:: YOUR ASSIGNMENT ::
Your task is to repeat exactly the lines below between the line holding "Radius of gyration: 31.95" and the line holding "ATOM 5 O O .", inclusive, and only those.

*** DATA FOR REVIEW Section Begins ***

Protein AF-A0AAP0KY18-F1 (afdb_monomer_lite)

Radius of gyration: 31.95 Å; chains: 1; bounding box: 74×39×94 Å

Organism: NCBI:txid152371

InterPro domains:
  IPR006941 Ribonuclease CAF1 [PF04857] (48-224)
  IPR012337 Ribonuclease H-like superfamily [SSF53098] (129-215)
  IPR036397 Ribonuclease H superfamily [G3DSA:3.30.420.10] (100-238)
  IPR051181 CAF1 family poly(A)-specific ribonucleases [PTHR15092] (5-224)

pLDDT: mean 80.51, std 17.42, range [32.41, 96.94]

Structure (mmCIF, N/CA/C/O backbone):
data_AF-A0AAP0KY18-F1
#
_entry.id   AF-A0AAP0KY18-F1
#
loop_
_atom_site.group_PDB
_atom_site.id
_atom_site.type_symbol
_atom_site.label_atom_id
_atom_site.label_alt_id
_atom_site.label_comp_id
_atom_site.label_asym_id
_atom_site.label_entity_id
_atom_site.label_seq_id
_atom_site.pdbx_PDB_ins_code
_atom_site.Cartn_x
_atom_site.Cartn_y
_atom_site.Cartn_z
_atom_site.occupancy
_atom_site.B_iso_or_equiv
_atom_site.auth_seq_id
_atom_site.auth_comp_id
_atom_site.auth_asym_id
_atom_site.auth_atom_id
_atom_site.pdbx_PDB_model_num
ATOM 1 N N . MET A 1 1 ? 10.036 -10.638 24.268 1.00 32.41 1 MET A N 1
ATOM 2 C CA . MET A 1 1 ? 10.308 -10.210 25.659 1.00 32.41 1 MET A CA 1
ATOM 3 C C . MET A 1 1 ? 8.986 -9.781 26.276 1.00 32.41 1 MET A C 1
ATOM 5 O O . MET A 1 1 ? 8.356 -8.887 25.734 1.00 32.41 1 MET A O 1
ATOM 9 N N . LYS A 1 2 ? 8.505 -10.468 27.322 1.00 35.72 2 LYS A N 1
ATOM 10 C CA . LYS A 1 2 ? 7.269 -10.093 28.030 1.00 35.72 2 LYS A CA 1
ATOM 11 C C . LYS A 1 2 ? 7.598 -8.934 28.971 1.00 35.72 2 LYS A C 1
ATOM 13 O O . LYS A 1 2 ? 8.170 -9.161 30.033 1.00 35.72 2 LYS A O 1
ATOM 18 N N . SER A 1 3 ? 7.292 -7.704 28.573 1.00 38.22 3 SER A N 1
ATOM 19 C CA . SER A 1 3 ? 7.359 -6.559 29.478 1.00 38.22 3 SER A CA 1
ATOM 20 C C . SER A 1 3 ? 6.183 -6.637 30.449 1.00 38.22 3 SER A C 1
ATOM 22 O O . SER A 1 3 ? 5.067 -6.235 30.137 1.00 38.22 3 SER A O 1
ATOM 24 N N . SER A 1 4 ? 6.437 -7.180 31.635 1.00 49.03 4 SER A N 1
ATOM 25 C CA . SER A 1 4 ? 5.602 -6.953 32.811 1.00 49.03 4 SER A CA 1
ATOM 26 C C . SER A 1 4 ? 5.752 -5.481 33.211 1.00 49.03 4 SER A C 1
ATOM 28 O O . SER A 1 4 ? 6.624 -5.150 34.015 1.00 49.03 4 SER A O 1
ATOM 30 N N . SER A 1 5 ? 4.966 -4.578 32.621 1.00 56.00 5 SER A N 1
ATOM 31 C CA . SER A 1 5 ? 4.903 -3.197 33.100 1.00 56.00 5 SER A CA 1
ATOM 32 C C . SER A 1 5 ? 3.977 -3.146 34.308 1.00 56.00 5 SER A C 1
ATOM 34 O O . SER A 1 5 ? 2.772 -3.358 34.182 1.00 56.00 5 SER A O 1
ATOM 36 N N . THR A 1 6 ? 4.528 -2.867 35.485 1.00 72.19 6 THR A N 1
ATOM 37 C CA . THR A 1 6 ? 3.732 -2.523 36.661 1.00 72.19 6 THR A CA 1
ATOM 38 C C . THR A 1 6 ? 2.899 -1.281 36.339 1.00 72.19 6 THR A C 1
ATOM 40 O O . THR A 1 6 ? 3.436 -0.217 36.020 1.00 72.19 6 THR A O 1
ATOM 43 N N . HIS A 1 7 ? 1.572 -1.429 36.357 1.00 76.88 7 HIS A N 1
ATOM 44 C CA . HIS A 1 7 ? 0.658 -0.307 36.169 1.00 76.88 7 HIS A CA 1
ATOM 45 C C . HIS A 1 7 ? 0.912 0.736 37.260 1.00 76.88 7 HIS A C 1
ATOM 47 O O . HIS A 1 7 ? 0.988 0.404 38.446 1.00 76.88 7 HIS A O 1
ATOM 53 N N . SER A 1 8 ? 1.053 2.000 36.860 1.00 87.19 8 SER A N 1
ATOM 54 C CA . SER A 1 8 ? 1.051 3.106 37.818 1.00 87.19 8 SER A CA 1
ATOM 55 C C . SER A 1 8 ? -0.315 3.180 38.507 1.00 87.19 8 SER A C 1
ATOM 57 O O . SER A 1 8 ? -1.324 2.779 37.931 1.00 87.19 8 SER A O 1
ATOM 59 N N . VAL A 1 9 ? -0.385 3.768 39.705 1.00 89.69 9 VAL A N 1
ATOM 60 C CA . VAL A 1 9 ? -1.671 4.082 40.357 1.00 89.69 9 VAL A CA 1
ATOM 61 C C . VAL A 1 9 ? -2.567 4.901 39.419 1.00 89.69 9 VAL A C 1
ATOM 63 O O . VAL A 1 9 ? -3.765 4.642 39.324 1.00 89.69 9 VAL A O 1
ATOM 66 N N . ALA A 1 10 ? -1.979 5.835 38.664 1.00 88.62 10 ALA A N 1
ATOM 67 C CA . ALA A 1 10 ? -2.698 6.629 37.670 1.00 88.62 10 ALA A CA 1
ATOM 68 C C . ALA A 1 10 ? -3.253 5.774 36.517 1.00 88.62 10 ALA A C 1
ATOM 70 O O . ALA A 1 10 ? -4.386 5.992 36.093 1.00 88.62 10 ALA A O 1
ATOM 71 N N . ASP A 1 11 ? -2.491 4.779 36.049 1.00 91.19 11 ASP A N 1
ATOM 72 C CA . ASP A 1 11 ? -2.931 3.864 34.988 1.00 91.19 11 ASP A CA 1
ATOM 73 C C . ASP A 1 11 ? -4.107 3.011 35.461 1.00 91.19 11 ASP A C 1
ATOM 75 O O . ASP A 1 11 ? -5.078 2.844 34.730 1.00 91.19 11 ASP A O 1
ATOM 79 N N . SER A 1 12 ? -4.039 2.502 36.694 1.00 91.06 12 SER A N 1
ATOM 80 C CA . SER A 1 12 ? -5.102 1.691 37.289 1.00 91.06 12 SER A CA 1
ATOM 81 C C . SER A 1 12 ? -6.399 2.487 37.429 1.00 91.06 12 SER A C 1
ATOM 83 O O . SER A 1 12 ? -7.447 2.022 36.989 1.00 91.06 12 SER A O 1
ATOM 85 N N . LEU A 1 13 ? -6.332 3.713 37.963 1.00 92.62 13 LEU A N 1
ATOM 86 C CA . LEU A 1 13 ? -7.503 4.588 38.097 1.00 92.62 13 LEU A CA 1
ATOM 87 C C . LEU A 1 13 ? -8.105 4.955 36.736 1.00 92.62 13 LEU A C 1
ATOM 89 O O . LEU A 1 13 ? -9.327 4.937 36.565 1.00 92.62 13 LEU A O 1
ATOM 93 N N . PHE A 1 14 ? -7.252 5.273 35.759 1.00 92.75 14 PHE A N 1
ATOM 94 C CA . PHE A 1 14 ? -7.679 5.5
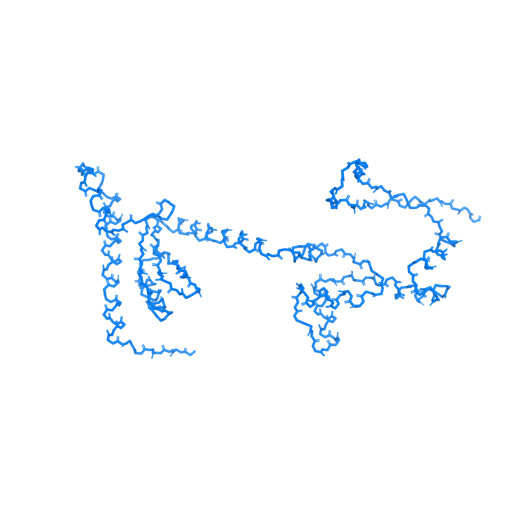41 34.391 1.00 92.75 14 PHE A CA 1
ATOM 95 C C . PHE A 1 14 ? -8.385 4.319 33.792 1.00 92.75 14 PHE A C 1
ATOM 97 O O . PHE A 1 14 ? -9.527 4.426 33.343 1.00 92.75 14 PHE A O 1
ATOM 104 N N . LEU A 1 15 ? -7.759 3.143 33.858 1.00 92.88 15 LEU A N 1
ATOM 105 C CA . LEU A 1 15 ? -8.314 1.901 33.333 1.00 92.88 15 LEU A CA 1
ATOM 106 C C . LEU A 1 15 ? -9.635 1.521 33.991 1.00 92.88 15 LEU A C 1
ATOM 108 O O . LEU A 1 15 ? -10.566 1.161 33.279 1.00 92.88 15 LEU A O 1
ATOM 112 N N . GLU A 1 16 ? -9.755 1.608 35.316 1.00 92.81 16 GLU A N 1
ATOM 113 C CA . GLU A 1 16 ? -11.010 1.294 36.007 1.00 92.81 16 GLU A CA 1
ATOM 114 C C . GLU A 1 16 ? -12.147 2.219 35.572 1.00 92.81 16 GLU A C 1
ATOM 116 O O . GLU A 1 16 ? -13.259 1.754 35.299 1.00 92.81 16 GLU A O 1
ATOM 121 N N . ARG A 1 17 ? -11.856 3.517 35.427 1.00 92.62 17 ARG A N 1
ATOM 122 C CA . ARG A 1 17 ? -12.825 4.504 34.946 1.00 92.62 17 ARG A CA 1
ATOM 123 C C . ARG A 1 17 ? -13.267 4.212 33.514 1.00 92.62 17 ARG A C 1
ATOM 125 O O . ARG A 1 17 ? -14.466 4.214 33.236 1.00 92.62 17 ARG A O 1
ATOM 132 N N . ILE A 1 18 ? -12.325 3.964 32.605 1.00 93.19 18 ILE A N 1
ATOM 133 C CA . ILE A 1 18 ? -12.653 3.672 31.204 1.00 93.19 18 ILE A CA 1
ATOM 134 C C . ILE A 1 18 ? -13.390 2.336 31.095 1.00 93.19 18 ILE A C 1
ATOM 136 O O . ILE A 1 18 ? -14.411 2.252 30.417 1.00 93.19 18 ILE A O 1
ATOM 140 N N . LYS A 1 19 ? -12.947 1.312 31.824 1.00 93.50 19 LYS A N 1
ATOM 141 C CA . LYS A 1 19 ? -13.578 -0.010 31.855 1.00 93.50 19 LYS A CA 1
ATOM 142 C C . LYS A 1 19 ? -15.033 0.060 32.319 1.00 93.50 19 LYS A C 1
ATOM 144 O O . LYS A 1 19 ? -15.886 -0.599 31.722 1.00 93.50 19 LYS A O 1
ATOM 149 N N . SER A 1 20 ? -15.339 0.844 33.359 1.00 92.25 20 SER A N 1
ATOM 150 C CA . SER A 1 20 ? -16.725 1.012 33.820 1.00 92.25 20 SER A CA 1
ATOM 151 C C . SER A 1 20 ? -17.573 1.760 32.788 1.00 92.25 20 SER A C 1
ATOM 153 O O . SER A 1 20 ? -18.687 1.333 32.485 1.00 92.25 20 SER A O 1
ATOM 155 N N . ARG A 1 21 ? -17.015 2.811 32.171 1.00 91.44 21 ARG A N 1
ATOM 156 C CA . ARG A 1 21 ? -17.679 3.592 31.121 1.00 91.44 21 ARG A CA 1
ATOM 157 C C . ARG A 1 21 ? -18.015 2.734 29.898 1.00 91.44 21 ARG A C 1
ATOM 159 O O . ARG A 1 21 ? -19.162 2.755 29.465 1.00 91.44 21 ARG A O 1
ATOM 166 N N . VAL A 1 22 ? -17.063 1.940 29.398 1.00 91.75 22 VAL A N 1
ATOM 167 C CA . VAL A 1 22 ? -17.267 1.028 28.253 1.00 91.75 22 VAL A CA 1
ATOM 168 C C . VAL A 1 22 ? -18.327 -0.025 28.573 1.00 91.75 22 VAL A C 1
ATOM 170 O O . VAL A 1 22 ? -19.220 -0.264 27.764 1.00 91.75 22 VAL A O 1
ATOM 173 N N . ARG A 1 23 ? -18.287 -0.624 29.771 1.00 91.31 23 ARG A N 1
ATOM 174 C CA . ARG A 1 23 ? -19.293 -1.610 30.196 1.00 91.31 23 ARG A CA 1
ATOM 175 C C . ARG A 1 23 ? -20.701 -1.015 30.227 1.00 91.31 23 ARG A C 1
ATOM 177 O O . ARG A 1 23 ? -21.626 -1.624 29.700 1.00 91.31 23 ARG A O 1
ATOM 184 N N . ASN A 1 24 ? -20.856 0.167 30.822 1.00 89.62 24 ASN A N 1
ATOM 185 C CA . ASN A 1 24 ? -22.152 0.836 30.923 1.00 89.62 24 ASN A CA 1
ATOM 186 C C . ASN A 1 24 ? -22.697 1.216 29.541 1.00 89.62 24 ASN A C 1
ATOM 188 O O . ASN A 1 24 ? -23.871 0.983 29.259 1.00 89.62 24 ASN A O 1
ATOM 192 N N . TRP A 1 25 ? -21.840 1.748 28.666 1.00 89.50 25 TRP A N 1
ATOM 193 C CA . TRP A 1 25 ? -22.198 2.075 27.287 1.00 89.50 25 TRP A CA 1
ATOM 194 C C . TRP A 1 25 ? -22.637 0.837 26.493 1.00 89.50 25 TRP A C 1
ATOM 196 O O . TRP A 1 25 ? -23.675 0.860 25.831 1.00 89.50 25 TRP A O 1
ATOM 206 N N . MET A 1 26 ? -21.898 -0.269 26.609 1.00 87.50 26 MET A N 1
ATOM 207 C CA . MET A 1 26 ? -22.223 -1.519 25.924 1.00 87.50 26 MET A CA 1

*** DATA FOR REVIEW Section Ends ***

:: RESULT OF THIS EXERCISE ::
Radius of gyration: 31.95 Å; chains: 1; bounding box: 74×39×94 Å

Organism: NCBI:txid152371

InterPro domains:
  IPR006941 Ribonuclease CAF1 [PF04857] (48-224)
  IPR012337 Ribonuclease H-like superfamily [SSF53098] (129-215)
  IPR036397 Ribonuclease H superfamily [G3DSA:3.30.420.10] (100-238)
  IPR051181 CAF1 family poly(A)-specific ribonucleases [PTHR15092] (5-224)

pLDDT: mean 80.51, std 17.42, range [32.41, 96.94]

Structure (mmCIF, N/CA/C/O backbone):
data_AF-A0AAP0KY18-F1
#
_entry.id   AF-A0AAP0KY18-F1
#
loop_
_atom_site.group_PDB
_atom_site.id
_atom_site.type_symbol
_atom_site.label_atom_id
_atom_site.label_alt_id
_atom_site.label_comp_id
_atom_site.label_asym_id
_atom_site.label_entity_id
_atom_site.label_seq_id
_atom_site.pdbx_PDB_ins_code
_atom_site.Cartn_x
_atom_site.Cartn_y
_atom_site.Cartn_z
_atom_site.occupancy
_atom_site.B_iso_or_equiv
_atom_site.auth_seq_id
_atom_site.auth_comp_id
_atom_site.auth_asym_id
_atom_site.auth_atom_id
_atom_site.pdbx_PDB_model_num
ATOM 1 N N . MET A 1 1 ? 10.036 -10.638 24.268 1.00 32.41 1 MET A N 1
ATOM 2 C CA . MET A 1 1 ? 10.308 -10.210 25.659 1.00 32.41 1 MET A CA 1
ATOM 3 C C . MET A 1 1 ? 8.986 -9.781 26.276 1.00 32.41 1 MET A C 1
ATOM 5 O O . MET A 1 1 ? 8.356 -8.887 25.734 1.00 32.41 1 MET A O 1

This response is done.